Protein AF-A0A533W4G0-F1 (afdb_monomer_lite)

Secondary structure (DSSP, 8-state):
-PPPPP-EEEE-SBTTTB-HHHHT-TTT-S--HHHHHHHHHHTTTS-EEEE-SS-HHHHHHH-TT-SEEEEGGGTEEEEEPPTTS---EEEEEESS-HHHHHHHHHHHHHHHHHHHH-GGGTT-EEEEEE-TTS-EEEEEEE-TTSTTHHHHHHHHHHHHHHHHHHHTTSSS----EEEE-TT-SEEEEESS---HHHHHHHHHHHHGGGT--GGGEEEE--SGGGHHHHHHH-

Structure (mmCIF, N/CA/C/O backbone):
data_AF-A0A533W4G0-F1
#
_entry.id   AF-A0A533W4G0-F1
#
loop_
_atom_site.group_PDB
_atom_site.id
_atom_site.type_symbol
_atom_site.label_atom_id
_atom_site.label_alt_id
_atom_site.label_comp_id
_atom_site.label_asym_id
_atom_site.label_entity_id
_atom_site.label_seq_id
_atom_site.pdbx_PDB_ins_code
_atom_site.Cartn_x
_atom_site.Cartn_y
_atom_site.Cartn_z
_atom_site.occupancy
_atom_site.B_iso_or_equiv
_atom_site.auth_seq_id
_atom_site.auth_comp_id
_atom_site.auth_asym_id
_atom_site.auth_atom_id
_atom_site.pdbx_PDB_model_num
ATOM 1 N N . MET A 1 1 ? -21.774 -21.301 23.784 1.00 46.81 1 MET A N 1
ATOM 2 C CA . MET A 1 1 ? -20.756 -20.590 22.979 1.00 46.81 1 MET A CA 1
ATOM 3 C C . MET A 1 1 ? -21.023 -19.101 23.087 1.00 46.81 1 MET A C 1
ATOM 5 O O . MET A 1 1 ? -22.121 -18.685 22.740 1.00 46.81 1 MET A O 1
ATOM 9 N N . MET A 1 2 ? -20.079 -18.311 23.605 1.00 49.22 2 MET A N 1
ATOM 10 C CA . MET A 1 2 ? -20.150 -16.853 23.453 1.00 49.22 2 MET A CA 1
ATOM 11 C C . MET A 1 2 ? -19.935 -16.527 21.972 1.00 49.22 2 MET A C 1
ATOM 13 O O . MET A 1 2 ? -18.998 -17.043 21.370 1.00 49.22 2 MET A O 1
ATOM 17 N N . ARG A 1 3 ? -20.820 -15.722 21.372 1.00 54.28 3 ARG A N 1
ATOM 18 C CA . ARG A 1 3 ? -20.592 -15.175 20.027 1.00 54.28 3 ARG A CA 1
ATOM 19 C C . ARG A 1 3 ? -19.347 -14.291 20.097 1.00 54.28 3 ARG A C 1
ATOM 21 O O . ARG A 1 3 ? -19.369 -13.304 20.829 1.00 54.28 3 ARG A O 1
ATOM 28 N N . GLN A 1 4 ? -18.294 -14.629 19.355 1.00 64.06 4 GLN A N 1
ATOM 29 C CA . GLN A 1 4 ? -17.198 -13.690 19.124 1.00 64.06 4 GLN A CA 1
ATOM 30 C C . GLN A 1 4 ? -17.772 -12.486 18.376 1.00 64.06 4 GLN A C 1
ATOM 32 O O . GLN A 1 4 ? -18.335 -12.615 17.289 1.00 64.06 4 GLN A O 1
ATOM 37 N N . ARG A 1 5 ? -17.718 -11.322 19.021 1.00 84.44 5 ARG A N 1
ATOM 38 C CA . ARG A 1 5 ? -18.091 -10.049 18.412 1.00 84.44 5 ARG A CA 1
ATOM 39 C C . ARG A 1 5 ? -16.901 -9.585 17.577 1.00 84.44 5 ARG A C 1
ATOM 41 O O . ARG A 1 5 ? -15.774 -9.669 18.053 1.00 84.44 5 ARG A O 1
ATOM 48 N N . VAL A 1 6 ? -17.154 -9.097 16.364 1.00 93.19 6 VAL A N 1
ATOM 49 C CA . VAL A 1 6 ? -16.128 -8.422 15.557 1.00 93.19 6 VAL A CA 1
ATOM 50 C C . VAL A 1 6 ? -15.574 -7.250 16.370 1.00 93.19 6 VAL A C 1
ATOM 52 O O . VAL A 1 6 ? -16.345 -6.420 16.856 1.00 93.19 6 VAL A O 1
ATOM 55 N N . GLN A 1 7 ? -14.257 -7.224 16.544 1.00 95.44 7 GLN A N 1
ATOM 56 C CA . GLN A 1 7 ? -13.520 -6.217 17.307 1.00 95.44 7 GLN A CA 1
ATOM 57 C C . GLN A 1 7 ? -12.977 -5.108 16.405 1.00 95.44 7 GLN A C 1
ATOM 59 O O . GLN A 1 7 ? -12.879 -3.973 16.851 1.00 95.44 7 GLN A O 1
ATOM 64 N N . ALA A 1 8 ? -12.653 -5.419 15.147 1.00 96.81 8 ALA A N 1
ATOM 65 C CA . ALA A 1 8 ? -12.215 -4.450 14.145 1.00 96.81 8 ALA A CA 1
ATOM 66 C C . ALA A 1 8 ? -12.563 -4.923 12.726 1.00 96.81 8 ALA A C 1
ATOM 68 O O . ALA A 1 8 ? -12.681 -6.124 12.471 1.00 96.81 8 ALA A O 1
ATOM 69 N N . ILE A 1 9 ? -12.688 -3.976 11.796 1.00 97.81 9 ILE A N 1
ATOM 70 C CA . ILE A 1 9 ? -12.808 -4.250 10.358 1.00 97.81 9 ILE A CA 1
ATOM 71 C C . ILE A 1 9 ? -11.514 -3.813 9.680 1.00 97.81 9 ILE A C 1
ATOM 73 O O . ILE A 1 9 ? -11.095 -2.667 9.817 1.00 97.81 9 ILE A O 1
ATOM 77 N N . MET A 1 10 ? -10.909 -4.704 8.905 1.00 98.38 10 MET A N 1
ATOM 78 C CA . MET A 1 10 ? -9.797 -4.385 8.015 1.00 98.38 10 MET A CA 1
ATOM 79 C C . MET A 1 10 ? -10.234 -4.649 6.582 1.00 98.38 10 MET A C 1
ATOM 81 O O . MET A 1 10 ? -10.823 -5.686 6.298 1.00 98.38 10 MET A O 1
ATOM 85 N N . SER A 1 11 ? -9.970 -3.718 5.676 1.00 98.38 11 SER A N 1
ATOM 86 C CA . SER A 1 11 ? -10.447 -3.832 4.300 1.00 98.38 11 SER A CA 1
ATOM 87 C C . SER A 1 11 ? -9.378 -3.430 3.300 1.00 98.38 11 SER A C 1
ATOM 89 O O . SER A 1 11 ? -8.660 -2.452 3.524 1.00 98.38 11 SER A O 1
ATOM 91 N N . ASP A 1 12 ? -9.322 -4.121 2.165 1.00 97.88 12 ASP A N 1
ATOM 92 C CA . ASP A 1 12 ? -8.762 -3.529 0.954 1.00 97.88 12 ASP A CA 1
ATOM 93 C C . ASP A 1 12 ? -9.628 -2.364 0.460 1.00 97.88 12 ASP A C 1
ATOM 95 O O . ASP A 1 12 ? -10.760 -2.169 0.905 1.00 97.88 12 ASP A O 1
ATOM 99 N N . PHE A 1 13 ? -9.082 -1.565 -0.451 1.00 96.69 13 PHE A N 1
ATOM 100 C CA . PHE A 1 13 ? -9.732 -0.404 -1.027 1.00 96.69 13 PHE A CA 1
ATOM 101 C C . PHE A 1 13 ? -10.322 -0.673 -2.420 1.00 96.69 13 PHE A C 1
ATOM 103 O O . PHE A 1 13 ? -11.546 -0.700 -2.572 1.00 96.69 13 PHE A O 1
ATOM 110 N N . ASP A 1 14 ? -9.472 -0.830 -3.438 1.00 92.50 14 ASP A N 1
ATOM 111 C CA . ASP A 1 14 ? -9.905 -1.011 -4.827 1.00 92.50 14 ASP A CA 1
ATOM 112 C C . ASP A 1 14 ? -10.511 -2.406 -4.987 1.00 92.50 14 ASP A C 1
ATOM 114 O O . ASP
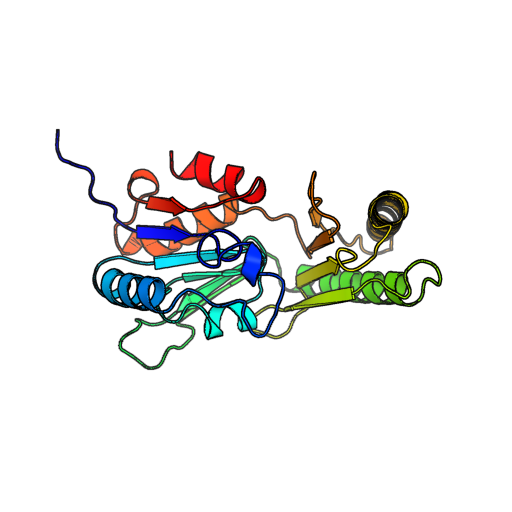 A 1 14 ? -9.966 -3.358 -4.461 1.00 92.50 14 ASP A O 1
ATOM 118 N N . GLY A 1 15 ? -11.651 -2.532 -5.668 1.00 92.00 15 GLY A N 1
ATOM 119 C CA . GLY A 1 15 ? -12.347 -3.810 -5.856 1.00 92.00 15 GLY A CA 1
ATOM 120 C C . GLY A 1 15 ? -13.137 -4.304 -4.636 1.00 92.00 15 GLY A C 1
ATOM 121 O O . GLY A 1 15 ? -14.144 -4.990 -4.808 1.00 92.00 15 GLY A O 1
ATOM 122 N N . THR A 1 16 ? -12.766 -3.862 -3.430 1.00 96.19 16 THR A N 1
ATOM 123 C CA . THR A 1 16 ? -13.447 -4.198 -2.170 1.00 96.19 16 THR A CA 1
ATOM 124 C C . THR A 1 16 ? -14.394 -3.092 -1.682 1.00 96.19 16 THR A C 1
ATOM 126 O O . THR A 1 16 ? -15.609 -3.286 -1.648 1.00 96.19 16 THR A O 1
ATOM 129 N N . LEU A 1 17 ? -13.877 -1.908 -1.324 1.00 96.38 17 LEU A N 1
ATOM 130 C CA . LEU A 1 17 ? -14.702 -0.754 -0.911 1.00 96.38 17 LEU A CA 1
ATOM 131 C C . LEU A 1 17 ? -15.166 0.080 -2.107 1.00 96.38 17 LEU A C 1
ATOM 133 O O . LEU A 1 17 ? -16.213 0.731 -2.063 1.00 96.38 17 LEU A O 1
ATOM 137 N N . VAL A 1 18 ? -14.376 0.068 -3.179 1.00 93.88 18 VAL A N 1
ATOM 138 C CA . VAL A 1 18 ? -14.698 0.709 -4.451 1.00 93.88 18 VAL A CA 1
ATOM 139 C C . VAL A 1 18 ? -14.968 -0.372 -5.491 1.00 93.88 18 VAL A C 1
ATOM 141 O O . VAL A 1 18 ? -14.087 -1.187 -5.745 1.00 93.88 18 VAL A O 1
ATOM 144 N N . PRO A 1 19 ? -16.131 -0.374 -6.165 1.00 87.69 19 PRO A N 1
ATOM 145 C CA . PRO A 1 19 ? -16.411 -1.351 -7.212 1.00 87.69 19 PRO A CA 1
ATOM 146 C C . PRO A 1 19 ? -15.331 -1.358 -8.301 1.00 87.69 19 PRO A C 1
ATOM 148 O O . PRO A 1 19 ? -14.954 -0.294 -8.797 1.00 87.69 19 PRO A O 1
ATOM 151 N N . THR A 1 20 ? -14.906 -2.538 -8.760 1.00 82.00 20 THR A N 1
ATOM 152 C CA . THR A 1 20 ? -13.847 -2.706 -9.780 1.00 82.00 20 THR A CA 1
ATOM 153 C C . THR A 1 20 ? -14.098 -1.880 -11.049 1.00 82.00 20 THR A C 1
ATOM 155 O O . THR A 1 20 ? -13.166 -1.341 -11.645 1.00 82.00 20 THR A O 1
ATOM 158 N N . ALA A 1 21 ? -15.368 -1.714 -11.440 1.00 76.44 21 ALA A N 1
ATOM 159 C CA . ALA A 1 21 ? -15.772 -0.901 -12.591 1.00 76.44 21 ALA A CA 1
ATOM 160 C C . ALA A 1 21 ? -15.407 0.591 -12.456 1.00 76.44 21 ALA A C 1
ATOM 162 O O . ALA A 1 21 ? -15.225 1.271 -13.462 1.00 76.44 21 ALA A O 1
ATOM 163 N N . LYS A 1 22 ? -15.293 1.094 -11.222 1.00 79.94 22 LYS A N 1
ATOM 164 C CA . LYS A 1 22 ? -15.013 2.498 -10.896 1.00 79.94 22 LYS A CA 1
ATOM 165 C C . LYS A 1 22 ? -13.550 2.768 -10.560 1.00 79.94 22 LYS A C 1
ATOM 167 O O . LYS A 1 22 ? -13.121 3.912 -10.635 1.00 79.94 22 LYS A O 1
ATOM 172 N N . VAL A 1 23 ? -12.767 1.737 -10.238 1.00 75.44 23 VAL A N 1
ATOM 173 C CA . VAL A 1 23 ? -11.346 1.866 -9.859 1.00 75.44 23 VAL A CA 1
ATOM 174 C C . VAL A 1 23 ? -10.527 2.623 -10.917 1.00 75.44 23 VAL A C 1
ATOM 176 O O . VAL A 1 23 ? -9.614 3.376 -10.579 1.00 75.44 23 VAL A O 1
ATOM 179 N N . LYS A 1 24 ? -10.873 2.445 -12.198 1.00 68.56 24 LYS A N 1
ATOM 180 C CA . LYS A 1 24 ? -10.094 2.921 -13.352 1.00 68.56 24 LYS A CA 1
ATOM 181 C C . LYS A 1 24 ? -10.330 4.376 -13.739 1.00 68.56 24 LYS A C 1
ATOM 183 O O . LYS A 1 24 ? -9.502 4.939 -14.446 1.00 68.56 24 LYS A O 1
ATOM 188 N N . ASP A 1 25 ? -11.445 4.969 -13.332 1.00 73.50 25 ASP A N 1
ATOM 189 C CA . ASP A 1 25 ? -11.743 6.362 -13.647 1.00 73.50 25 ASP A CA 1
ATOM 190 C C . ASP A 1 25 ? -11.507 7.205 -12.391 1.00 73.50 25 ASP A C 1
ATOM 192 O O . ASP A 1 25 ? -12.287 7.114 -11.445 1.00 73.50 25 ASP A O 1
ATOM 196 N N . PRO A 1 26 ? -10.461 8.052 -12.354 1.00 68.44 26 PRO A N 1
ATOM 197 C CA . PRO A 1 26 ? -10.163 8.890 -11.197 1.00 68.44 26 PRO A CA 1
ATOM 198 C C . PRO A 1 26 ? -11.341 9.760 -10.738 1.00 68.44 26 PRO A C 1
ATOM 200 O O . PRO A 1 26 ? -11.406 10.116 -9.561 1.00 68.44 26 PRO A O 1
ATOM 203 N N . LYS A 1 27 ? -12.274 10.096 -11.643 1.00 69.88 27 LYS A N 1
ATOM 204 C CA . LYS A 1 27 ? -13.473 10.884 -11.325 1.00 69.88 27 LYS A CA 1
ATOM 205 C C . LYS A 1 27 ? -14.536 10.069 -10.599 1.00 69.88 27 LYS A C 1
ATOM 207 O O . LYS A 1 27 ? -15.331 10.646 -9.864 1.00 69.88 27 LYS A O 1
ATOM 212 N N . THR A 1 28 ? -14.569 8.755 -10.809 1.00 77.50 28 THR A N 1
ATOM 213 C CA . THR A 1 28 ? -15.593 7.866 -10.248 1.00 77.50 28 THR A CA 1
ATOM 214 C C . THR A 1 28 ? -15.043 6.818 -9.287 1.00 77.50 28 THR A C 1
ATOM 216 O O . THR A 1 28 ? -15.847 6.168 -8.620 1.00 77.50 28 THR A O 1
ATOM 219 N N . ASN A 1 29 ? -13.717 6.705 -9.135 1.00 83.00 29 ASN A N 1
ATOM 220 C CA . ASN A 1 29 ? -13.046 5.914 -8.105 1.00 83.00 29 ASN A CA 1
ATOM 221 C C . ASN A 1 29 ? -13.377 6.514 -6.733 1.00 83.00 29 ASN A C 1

▶ WHAT THIS TASK INVOLVES: Since only part of the listing is wanted, copy exactly the lines from the one holding "ATOM 173 C CA" to the one holding "ATOM 179 N N", both included.

▶ RESULT:
ATOM 173 C CA . VAL A 1 23 ? -11.346 1.866 -9.859 1.00 75.44 23 VAL A CA 1
ATOM 174 C C . VAL A 1 23 ? -10.527 2.623 -10.917 1.00 75.44 23 VAL A C 1
ATOM 176 O O . VAL A 1 23 ? -9.614 3.376 -10.579 1.00 75.44 23 VAL A O 1
ATOM 179 N N . LYS A 1 24 ? -10.873 2.445 -12.198 1.00 68.56 24 LYS A N 1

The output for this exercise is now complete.